I wanted to get an overview of the 3 main cloud platforms – Google Cloud, AWS and IBM Cloud and see if there are any big differences or drawbacks. (I left Microsofts Azure out on purpose.. had terrible experience with it during a past project and knew I didn’t want to go back there)
I also wanted to decouple the different services of the application as much as possible and try to make it as dynamic as I can.
~~See what’s the hype around Docker and Kubernetes all about!~~

3. Research

After I had a scope for the project ready I started with the research and planing.At that time I had very little idea how exactly everything would work together. I was only aware of the basic services I would need for the application to work, but had no idea how these services work, are paid for or which one is the best solution to my problems.
With that in mind I destructured the application in 6 main categories:

Base – Programming Language, Stack etc.
Speech-to-Text Service
NLU or Natural Language Understanding Service
Database and Search Service
File Storage
Authentication

and started to search for the “best” solution for each category.

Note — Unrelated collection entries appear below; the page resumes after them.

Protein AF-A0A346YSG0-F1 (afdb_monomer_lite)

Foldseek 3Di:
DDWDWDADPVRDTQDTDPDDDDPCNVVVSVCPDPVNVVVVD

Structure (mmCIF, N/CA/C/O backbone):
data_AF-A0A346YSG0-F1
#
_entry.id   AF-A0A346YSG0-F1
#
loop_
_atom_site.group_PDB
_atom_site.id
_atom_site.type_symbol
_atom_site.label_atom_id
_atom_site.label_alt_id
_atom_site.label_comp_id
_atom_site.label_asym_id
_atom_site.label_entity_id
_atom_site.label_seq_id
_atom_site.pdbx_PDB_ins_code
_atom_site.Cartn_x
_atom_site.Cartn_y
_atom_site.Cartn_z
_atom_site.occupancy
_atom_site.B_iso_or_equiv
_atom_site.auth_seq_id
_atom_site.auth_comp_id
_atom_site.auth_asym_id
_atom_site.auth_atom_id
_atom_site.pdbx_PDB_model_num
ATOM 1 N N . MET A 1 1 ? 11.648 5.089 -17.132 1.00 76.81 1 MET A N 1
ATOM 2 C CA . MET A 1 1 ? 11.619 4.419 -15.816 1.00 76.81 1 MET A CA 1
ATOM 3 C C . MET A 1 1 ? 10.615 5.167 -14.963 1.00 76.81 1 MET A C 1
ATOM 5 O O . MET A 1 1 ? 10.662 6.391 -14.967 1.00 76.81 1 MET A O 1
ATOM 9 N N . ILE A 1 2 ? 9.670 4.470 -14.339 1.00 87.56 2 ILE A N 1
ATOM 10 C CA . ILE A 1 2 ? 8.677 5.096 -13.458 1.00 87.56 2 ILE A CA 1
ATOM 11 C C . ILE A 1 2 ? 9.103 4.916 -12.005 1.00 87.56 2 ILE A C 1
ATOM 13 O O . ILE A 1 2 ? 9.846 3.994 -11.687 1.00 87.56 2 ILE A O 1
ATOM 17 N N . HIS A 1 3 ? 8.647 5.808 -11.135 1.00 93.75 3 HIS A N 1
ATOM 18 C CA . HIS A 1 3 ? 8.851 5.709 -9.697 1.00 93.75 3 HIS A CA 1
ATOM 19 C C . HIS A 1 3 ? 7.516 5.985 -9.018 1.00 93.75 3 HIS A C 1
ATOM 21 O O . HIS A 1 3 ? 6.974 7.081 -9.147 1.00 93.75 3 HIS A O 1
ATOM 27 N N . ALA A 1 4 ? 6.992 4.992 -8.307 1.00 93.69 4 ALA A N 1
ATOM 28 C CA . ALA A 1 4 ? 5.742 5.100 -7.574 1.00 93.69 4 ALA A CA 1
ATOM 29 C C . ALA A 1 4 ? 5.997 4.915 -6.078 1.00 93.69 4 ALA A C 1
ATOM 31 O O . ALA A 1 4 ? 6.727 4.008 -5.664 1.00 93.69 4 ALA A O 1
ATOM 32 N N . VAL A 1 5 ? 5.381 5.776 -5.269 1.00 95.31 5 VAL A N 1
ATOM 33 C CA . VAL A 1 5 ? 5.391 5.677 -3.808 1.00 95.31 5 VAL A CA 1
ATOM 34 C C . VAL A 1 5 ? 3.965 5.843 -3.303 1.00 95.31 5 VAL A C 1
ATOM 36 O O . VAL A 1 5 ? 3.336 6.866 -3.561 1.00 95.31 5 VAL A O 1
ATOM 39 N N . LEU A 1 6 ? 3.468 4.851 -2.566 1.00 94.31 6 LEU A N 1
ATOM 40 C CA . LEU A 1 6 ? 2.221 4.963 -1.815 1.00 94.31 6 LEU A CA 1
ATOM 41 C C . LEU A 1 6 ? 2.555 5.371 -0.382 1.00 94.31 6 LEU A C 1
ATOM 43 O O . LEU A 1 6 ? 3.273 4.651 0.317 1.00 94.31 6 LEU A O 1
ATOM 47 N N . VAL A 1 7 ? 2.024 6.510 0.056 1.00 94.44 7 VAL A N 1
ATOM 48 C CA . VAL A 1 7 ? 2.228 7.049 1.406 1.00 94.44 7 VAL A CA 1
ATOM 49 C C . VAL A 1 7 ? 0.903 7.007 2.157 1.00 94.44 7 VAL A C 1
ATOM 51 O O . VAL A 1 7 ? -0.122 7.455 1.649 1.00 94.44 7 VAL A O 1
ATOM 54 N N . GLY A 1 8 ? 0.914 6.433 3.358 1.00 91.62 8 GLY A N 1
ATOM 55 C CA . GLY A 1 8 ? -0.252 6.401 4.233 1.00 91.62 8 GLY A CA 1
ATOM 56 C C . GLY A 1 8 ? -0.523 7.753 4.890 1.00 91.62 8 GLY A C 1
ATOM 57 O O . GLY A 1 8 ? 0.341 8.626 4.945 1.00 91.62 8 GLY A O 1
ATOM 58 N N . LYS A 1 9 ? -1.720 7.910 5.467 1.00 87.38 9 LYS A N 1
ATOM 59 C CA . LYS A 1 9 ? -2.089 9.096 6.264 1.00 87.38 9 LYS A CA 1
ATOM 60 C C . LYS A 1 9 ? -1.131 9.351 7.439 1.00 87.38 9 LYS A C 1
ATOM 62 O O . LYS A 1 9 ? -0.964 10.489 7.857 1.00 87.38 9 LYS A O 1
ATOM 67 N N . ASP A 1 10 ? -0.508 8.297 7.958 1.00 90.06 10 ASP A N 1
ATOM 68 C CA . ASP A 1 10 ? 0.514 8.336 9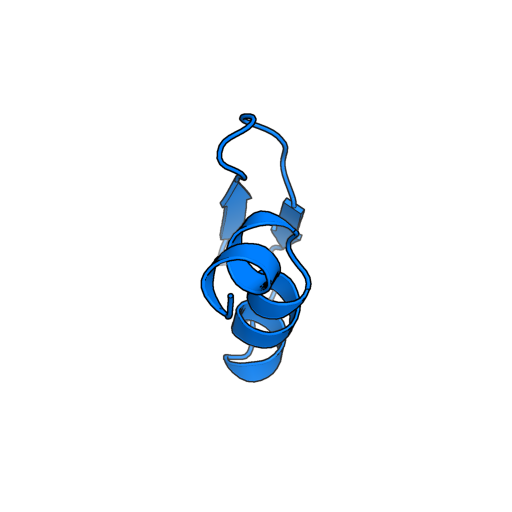.010 1.00 90.06 10 ASP A CA 1
ATOM 69 C C . ASP A 1 10 ? 1.890 8.825 8.519 1.00 90.06 10 ASP A C 1
ATOM 71 O O . ASP A 1 10 ? 2.830 8.902 9.304 1.00 90.06 10 ASP A O 1
ATOM 75 N N . GLY A 1 11 ? 2.032 9.128 7.224 1.00 92.81 11 GLY A N 1
ATOM 76 C CA . GLY A 1 11 ? 3.306 9.468 6.590 1.00 92.81 11 GLY A CA 1
ATOM 77 C C . GLY A 1 11 ? 4.192 8.252 6.300 1.00 92.81 11 GLY A C 1
ATOM 78 O O . GLY A 1 11 ? 5.274 8.401 5.735 1.00 92.81 11 GLY A O 1
ATOM 79 N N . GLY A 1 12 ? 3.750 7.039 6.647 1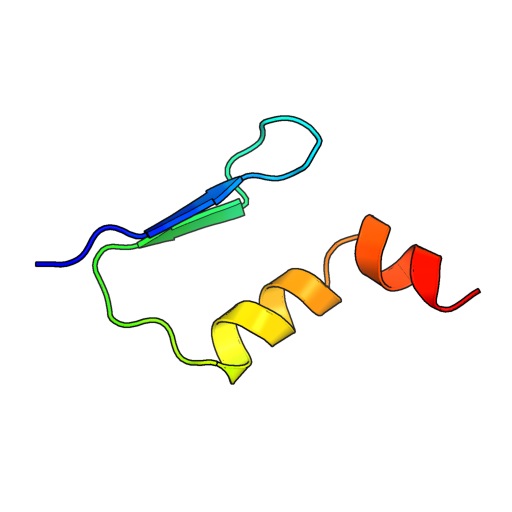.00 95.19 12 GLY A N 1
ATOM 80 C CA . GLY A 1 12 ? 4.501 5.812 6.412 1.00 95.19 12 GLY A CA 1
ATOM 81 C C . GLY A 1 12 ? 4.433 5.364 4.952 1.00 95.19 12 GLY A C 1
ATOM 82 O O . GLY A 1 12 ? 3.359 5.336 4.349 1.00 95.19 12 GLY A O 1
ATOM 83 N N . ILE A 1 13 ? 5.569 4.944 4.392 1.00 95.88 13 ILE A N 1
ATOM 84 C CA . ILE A 1 13 ? 5.636 4.358 3.045 1.00 95.88 13 ILE A CA 1
ATOM 85 C C . ILE A 1 13 ? 5.005 2.959 3.075 1.00 95.88 13 ILE A C 1
ATOM 87 O O . ILE A 1 13 ? 5.426 2.104 3.851 1.00 95.88 13 ILE A O 1
ATOM 91 N N . LYS A 1 14 ? 3.995 2.725 2.231 1.00 94.19 14 LYS A N 1
ATOM 92 C CA . LYS A 1 14 ? 3.274 1.442 2.107 1.00 94.19 14 LYS A CA 1
ATOM 93 C C . LYS A 1 14 ? 3.704 0.643 0.878 1.00 94.19 14 LYS A C 1
ATOM 95 O O . LYS A 1 14 ? 3.636 -0.579 0.886 1.00 94.19 14 LYS A O 1
ATOM 100 N N . LEU A 1 15 ? 4.172 1.337 -0.158 1.00 94.81 15 LEU A N 1
ATOM 101 C CA . LEU A 1 15 ? 4.750 0.751 -1.363 1.00 94.81 15 LEU A CA 1
ATOM 102 C C . LEU A 1 15 ? 5.781 1.715 -1.942 1.00 94.81 15 LEU A C 1
ATOM 104 O O . LEU A 1 15 ? 5.546 2.922 -1.981 1.00 94.81 15 LEU A O 1
ATOM 108 N N . LYS A 1 16 ? 6.895 1.176 -2.430 1.00 95.88 16 LYS A N 1
ATOM 109 C CA . LYS A 1 16 ? 7.849 1.887 -3.279 1.00 95.88 16 LYS A CA 1
ATOM 110 C C . LYS A 1 16 ? 8.280 0.937 -4.385 1.00 95.88 16 LYS A C 1
ATOM 112 O O . LYS A 1 16 ? 8.804 -0.129 -4.081 1.00 95.88 16 LYS A O 1
ATOM 117 N N . THR A 1 17 ? 8.049 1.303 -5.640 1.00 94.88 17 THR A N 1
ATOM 118 C CA . THR A 1 17 ? 8.399 0.454 -6.785 1.00 94.88 17 THR A CA 1
ATOM 119 C C . THR A 1 17 ? 8.835 1.281 -7.991 1.00 94.88 17 THR A C 1
ATOM 121 O O . THR A 1 17 ? 8.461 2.449 -8.133 1.00 94.88 17 THR A O 1
ATOM 124 N N . THR A 1 18 ? 9.660 0.668 -8.835 1.00 96.31 18 THR A N 1
ATOM 125 C CA . THR A 1 18 ? 10.039 1.171 -10.162 1.00 96.31 18 THR A CA 1
ATOM 126 C C . THR A 1 18 ? 9.354 0.422 -11.302 1.00 96.31 18 THR A C 1
ATOM 128 O O . THR A 1 18 ? 9.526 0.783 -12.469 1.00 96.31 18 THR A O 1
ATOM 131 N N . ASP A 1 19 ? 8.580 -0.605 -10.959 1.00 93.44 19 ASP A N 1
ATOM 132 C CA 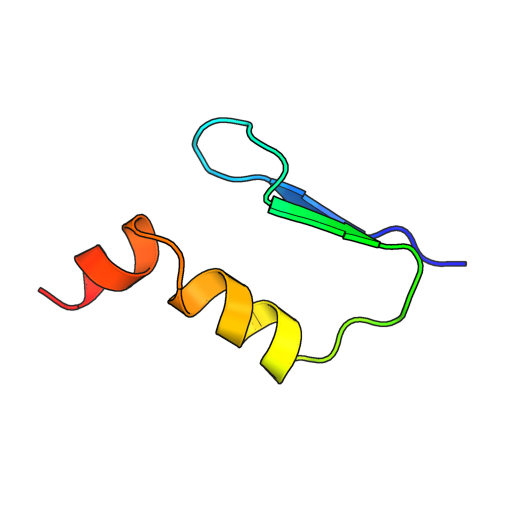. ASP A 1 19 ? 7.845 -1.447 -11.893 1.00 93.44 19 ASP A CA 1
ATOM 133 C C . ASP A 1 19 ? 6.442 -0.890 -12.146 1.00 93.44 19 ASP A C 1
ATOM 135 O O . ASP A 1 19 ? 5.897 -0.118 -11.348 1.00 93.44 19 ASP A O 1
ATOM 139 N N . VAL A 1 20 ? 5.846 -1.291 -13.272 1.00 90.81 20 VAL A N 1
ATOM 140 C CA . VAL A 1 20 ? 4.446 -0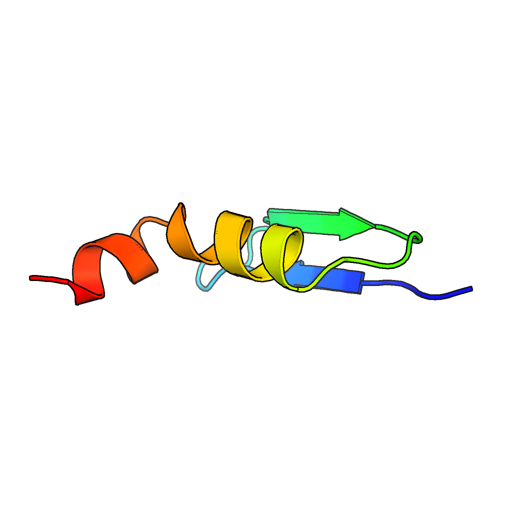.975 -13.581 1.00 90.81 20 VAL A CA 1
ATOM 141 C C . VAL A 1 20 ? 3.554 -1.661 -12.559 1.00 90.81 20 VAL A C 1
ATOM 143 O O . VAL A 1 20 ? 3.610 -2.876 -12.394 1.00 90.81 20 VAL A O 1
ATOM 146 N N . LEU A 1 21 ? 2.732 -0.865 -11.879 1.00 91.31 21 LEU A N 1
ATOM 147 C CA . LEU A 1 21 ? 1.791 -1.352 -10.884 1.00 91.31 21 LEU A CA 1
ATOM 148 C C . LEU A 1 21 ? 0.432 -1.595 -11.542 1.00 91.31 21 LEU A C 1
ATOM 150 O O . LEU A 1 21 ? -0.135 -0.680 -12.142 1.00 91.31 21 LEU A O 1
ATOM 154 N N . GL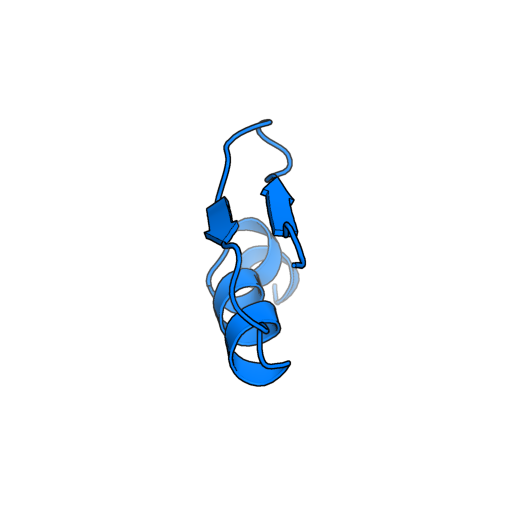Y A 1 22 ? -0.081 -2.818 -11.427 1.00 93.06 22 GLY A N 1
A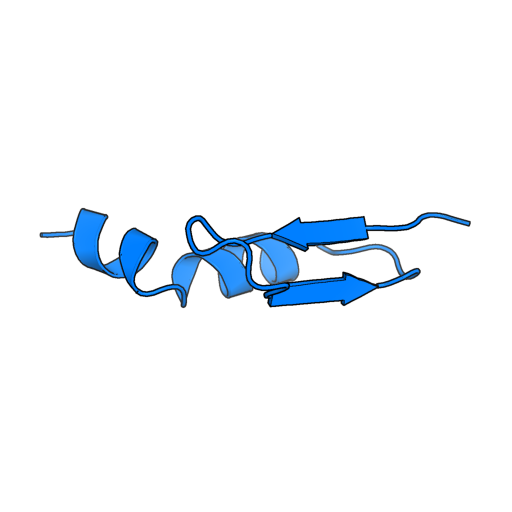TOM 155 C CA . GLY A 1 22 ? -1.421 -3.154 -11.890 1.00 93.06 22 GLY A CA 1
ATOM 156 C C . GLY A 1 22 ? -2.504 -2.544 -11.001 1.00 93.06 22 GLY A C 1
ATOM 157 O O . GLY A 1 22 ? -2.303 -2.327 -9.804 1.00 93.06 22 GLY A O 1
ATOM 158 N N . GLU A 1 23 ? -3.682 -2.305 -11.576 1.00 94.19 23 GLU A N 1
ATOM 159 C CA . GLU A 1 23 ? -4.842 -1.773 -10.849 1.00 94.19 23 GLU A CA 1
ATOM 160 C C . GLU A 1 23 ? -5.215 -2.662 -9.656 1.00 94.19 23 GLU A C 1
ATOM 162 O O . GLU A 1 23 ? -5.371 -2.175 -8.537 1.00 94.19 23 GLU A O 1
ATOM 167 N N . SER A 1 24 ? -5.291 -3.977 -9.868 1.00 94.38 24 SER A N 1
ATOM 168 C CA . SER A 1 24 ? -5.608 -4.962 -8.829 1.00 94.38 24 SER A CA 1
ATOM 169 C C . SER A 1 24 ? -4.575 -4.995 -7.704 1.00 94.38 24 SER A C 1
ATOM 171 O O . SER A 1 24 ? -4.951 -5.169 -6.545 1.00 94.38 24 SER A O 1
ATOM 173 N N . ASP A 1 25 ? -3.295 -4.788 -8.013 1.00 91.81 25 ASP A N 1
ATOM 174 C CA . ASP A 1 25 ? -2.235 -4.748 -7.003 1.00 91.81 25 ASP A CA 1
ATOM 175 C C . ASP A 1 25 ? -2.334 -3.476 -6.157 1.00 91.81 25 ASP A C 1
ATOM 177 O O . ASP A 1 25 ? -2.245 -3.532 -4.928 1.00 91.81 25 ASP A O 1
ATOM 181 N N . LEU A 1 26 ? -2.580 -2.331 -6.803 1.00 92.88 26 LEU A N 1
ATOM 182 C CA . LEU A 1 26 ? -2.743 -1.050 -6.122 1.00 92.88 26 LEU A CA 1
ATOM 183 C C . LEU A 1 26 ? -3.990 -1.038 -5.233 1.00 92.88 26 LEU A C 1
ATOM 185 O O . LEU A 1 26 ? -3.901 -0.747 -4.039 1.00 92.88 26 LEU A O 1
ATOM 189 N N . PHE A 1 27 ? -5.154 -1.362 -5.796 1.00 93.75 27 PHE A N 1
ATOM 190 C CA . PHE A 1 27 ? -6.410 -1.332 -5.051 1.00 93.75 27 PHE A CA 1
ATOM 191 C C . PHE A 1 27 ? -6.489 -2.460 -4.026 1.00 93.75 27 PHE A C 1
ATOM 193 O O . PHE A 1 27 ? -6.935 -2.219 -2.908 1.00 93.75 27 PHE A O 1
ATOM 200 N N . GLY A 1 28 ? -5.956 -3.646 -4.332 1.00 94.38 28 GLY A N 1
ATOM 201 C CA . GLY A 1 28 ? -5.848 -4.739 -3.368 1.00 94.38 28 GLY A CA 1
ATOM 202 C C . GLY A 1 28 ? -4.960 -4.388 -2.170 1.00 94.38 28 GLY A C 1
ATOM 203 O O . GLY A 1 28 ? -5.262 -4.785 -1.043 1.00 94.38 28 GLY A O 1
ATOM 204 N N . LEU A 1 29 ? -3.891 -3.611 -2.379 1.00 93.50 29 LEU A N 1
ATOM 205 C CA . LEU A 1 29 ? -3.075 -3.073 -1.290 1.00 93.50 29 LEU A CA 1
ATOM 206 C C . LEU A 1 29 ? -3.860 -2.059 -0.444 1.00 93.50 29 LEU A C 1
ATOM 208 O O . LEU A 1 29 ? -3.854 -2.169 0.782 1.00 93.50 29 LEU A O 1
ATOM 212 N N . ILE A 1 30 ? -4.551 -1.107 -1.080 1.00 93.44 30 ILE A N 1
ATOM 213 C CA . ILE A 1 30 ? -5.357 -0.083 -0.392 1.00 93.44 30 ILE A CA 1
ATOM 214 C C . ILE A 1 30 ? -6.503 -0.721 0.403 1.00 93.44 30 ILE A C 1
ATOM 216 O O . ILE A 1 30 ? -6.733 -0.351 1.551 1.00 93.44 30 ILE A O 1
ATOM 220 N N . ASP A 1 31 ? -7.182 -1.723 -0.153 1.00 94.25 31 ASP A N 1
ATOM 221 C CA . ASP A 1 31 ? -8.307 -2.413 0.489 1.00 94.25 31 ASP A CA 1
ATOM 222 C C . ASP A 1 31 ? -7.913 -3.202 1.744 1.00 94.25 31 ASP A C 1
ATOM 224 O O . ASP A 1 31 ? -8.749 -3.443 2.618 1.00 94.25 31 ASP A O 1
ATOM 228 N N . ARG A 1 32 ? -6.636 -3.574 1.872 1.00 91.00 32 ARG A N 1
ATOM 229 C CA . ARG A 1 32 ? -6.081 -4.185 3.090 1.00 91.00 32 ARG A CA 1
ATOM 230 C C . ARG A 1 32 ? -5.696 -3.154 4.151 1.00 91.00 32 ARG A C 1
ATOM 232 O O . ARG A 1 32 ? -5.343 -3.544 5.262 1.00 91.00 32 ARG A O 1
ATOM 239 N N . MET A 1 33 ? -5.723 -1.857 3.839 1.00 91.12 33 MET A N 1
ATOM 240 C CA . MET A 1 33 ? -5.353 -0.825 4.802 1.00 91.12 33 MET A CA 1
ATOM 241 C C . MET A 1 33 ? -6.460 -0.635 5.852 1.00 91.12 33 MET A C 1
ATOM 243 O O . MET A 1 33 ? -7.633 -0.543 5.484 1.00 91.12 33 MET A O 1
ATOM 247 N N . PRO A 1 34 ? -6.111 -0.468 7.146 1.00 88.62 34 PRO A N 1
ATOM 248 C CA . PRO A 1 34 ? -7.097 -0.356 8.224 1.00 88.62 34 PRO A CA 1
ATOM 249 C C . PRO A 1 34 ? -8.124 0.760 8.011 1.00 88.62 34 PRO A C 1
ATOM 251 O O . PRO A 1 34 ? -9.306 0.580 8.272 1.00 88.62 34 PRO A O 1
ATOM 254 N N . MET A 1 35 ? -7.696 1.906 7.469 1.00 87.81 35 MET A N 1
ATOM 255 C CA . MET A 1 35 ? -8.614 3.008 7.165 1.00 87.81 35 MET A CA 1
ATOM 256 C C . MET A 1 35 ? -9.706 2.609 6.163 1.00 87.81 35 MET A C 1
ATOM 258 O O . MET A 1 35 ? -10.866 2.930 6.380 1.00 87.81 35 MET A O 1
ATOM 262 N N . ARG A 1 36 ? -9.348 1.862 5.112 1.00 91.25 36 ARG A N 1
ATOM 263 C CA . ARG A 1 36 ? -10.264 1.435 4.050 1.00 91.25 36 ARG A CA 1
ATOM 264 C C . ARG A 1 36 ? -11.215 0.344 4.530 1.00 91.25 36 ARG A C 1
ATOM 266 O O . ARG A 1 36 ? -12.356 0.271 4.089 1.00 91.25 36 ARG A O 1
ATOM 273 N N . GLN A 1 37 ? -10.759 -0.493 5.456 1.00 90.06 37 GLN A N 1
ATOM 274 C CA . GLN A 1 37 ? -11.605 -1.480 6.123 1.00 90.06 37 GLN A CA 1
ATOM 275 C C . GLN A 1 37 ? -12.626 -0.808 7.052 1.00 90.06 37 GLN A C 1
ATOM 277 O O . GLN A 1 37 ? -13.782 -1.221 7.073 1.00 90.06 37 GLN A O 1
ATOM 282 N N . ASN A 1 38 ? -12.231 0.265 7.743 1.00 89.62 38 ASN A N 1
ATOM 283 C CA . ASN A 1 38 ? -13.101 1.015 8.652 1.00 89.62 38 ASN A CA 1
ATOM 284 C C . ASN A 1 38 ? -14.179 1.855 7.938 1.00 89.62 38 ASN A C 1
ATOM 286 O O . ASN A 1 38 ? -15.154 2.234 8.576 1.00 89.62 38 ASN A O 1
ATOM 290 N N . GLU A 1 39 ? -14.039 2.135 6.637 1.00 87.94 39 GLU A N 1
ATOM 291 C CA . GLU A 1 39 ? -15.082 2.793 5.823 1.00 87.94 39 GLU A CA 1
ATOM 292 C C . GLU A 1 39 ? -16.299 1.894 5.556 1.00 87.94 39 GLU A C 1
ATOM 294 O O . GLU A 1 39 ? -17.345 2.388 5.149 1.00 87.94 39 GLU A O 1
ATOM 299 N N . LYS A 1 40 ? -16.169 0.574 5.744 1.00 75.38 40 LYS A N 1
ATOM 300 C CA . LYS A 1 40 ? -17.233 -0.405 5.464 1.00 75.38 40 LYS A CA 1
ATOM 301 C C . LYS A 1 40 ? -18.195 -0.624 6.645 1.00 75.38 40 LYS A C 1
ATOM 303 O O . LYS A 1 40 ? -18.975 -1.574 6.594 1.00 75.38 40 LYS A O 1
ATOM 308 N N . SER A 1 41 ? -18.103 0.198 7.695 1.00 54.78 41 SER A N 1
ATOM 309 C CA . SER A 1 41 ? -18.922 0.115 8.914 1.00 54.78 41 SER A CA 1
ATOM 310 C C . SER A 1 41 ? -20.087 1.094 8.922 1.00 54.78 41 SER A C 1
ATOM 312 O O . SER A 1 41 ? -19.993 2.151 8.265 1.00 54.78 41 SER A O 1
#

Radius of gyration: 11.37 Å; chains: 1; bounding box: 30×14×25 Å

pLDDT: mean 90.82, std 7.12, range [54.78, 96.31]

Secondary structure (DSSP, 8-state):
---EEEE-TTS-EEEEESSPPPHHHHHHHHHTSHHHHHTT-

Sequence (41 aa):
MIHAVLVGKDGGIKLKTTDVLGESDLFGLIDRMPMRQNEKS

* Spoiler alert : I basically scraped the whole project 3 weeks before the presentation and deleted everything. Thats why some of the planing had to be made twice..

The Base

As with every project I had to decide which programming language and framework would allow me to develop as fast and as easy as possible. Since one of my goals was to try out Docker and K8s I didn’t think much about that part, I just assumed that it would work good, because everyone is transitioning to a docker+k8s stack (which later proved to be a big problem for me). Most of the time I spent deciding whether to go with Node.js, because at the end it will be browser based app or to go with Python, because it is just easier to do NLU and Data Processing with. Initially I decided to go with Python, because I had good experience with it in Data Mining and structuring Data. Therefore as framework I took Django , because on paper it had everything I needed and even more in the form of Django packages. It seemed really good documented and at a point where you can consider it for a project and not think if you are going to hit the limits of it soon.

Speech-to-Text Service

You would think there is one obvious choice here, considering that Google is essentially the nervous system of the Internet at this point and normally I would agree. But the accuracy of the recognition and API options weren’t the only factors I had to consider. The main drawback, as with Amazon Transcribe, was the cost. Both Google and AWS allowed for only 60 free minutes per month of transcription. This may sound like enough for prototyping, but only as I was testing the accuracy on both of the platforms I used up 14 minutes respectively and I hadn’t even began with the development of the application…
On the other hand IBM Watson was offering 500 minutes per month at no cost which is a significant difference! And the difference in the accuracy in comparison to Google wasn’t that big! Sure, at times there were some wrongly recognised words, but the correct word was always in the alternatives array, which is part of the return object for each transcribed word. More on that in the section with the description of the service itself!\
Both Googles and IBMs Services offered great documentation and SDK with support for most of the popular programming languages. The Amazons documentation was a bit confusing at times and offered only python support.
Thats why I went with IBM Watson on the Speech-to-Text Service!

NLU Service

The situation with the natural language understanding service was similar. Google offers probably the best models but it is just too expensive and the free tier consists of around 5K Units per month for free. 1 unit here is basically a document consisting of less than 1,000 Unicode characters. This was really confusing for me first, but just consider that one test audio file of 3 minutes can contain up to 500 words, which means that you can reach your monthly limit with just a 30-40 min. long podcast. On the other hand IBM calculates the costs a bit differently, which makes it a lot more suitable for development. There extracting Entities and Sentiment from 15,000 characters of text is (2 Data Units * 2 Enrichment Features) = 4 Items and you have 30,000 Items free each month. And again, the price to quality ratio is probably even better.
Thats why I went with IBM again for this service.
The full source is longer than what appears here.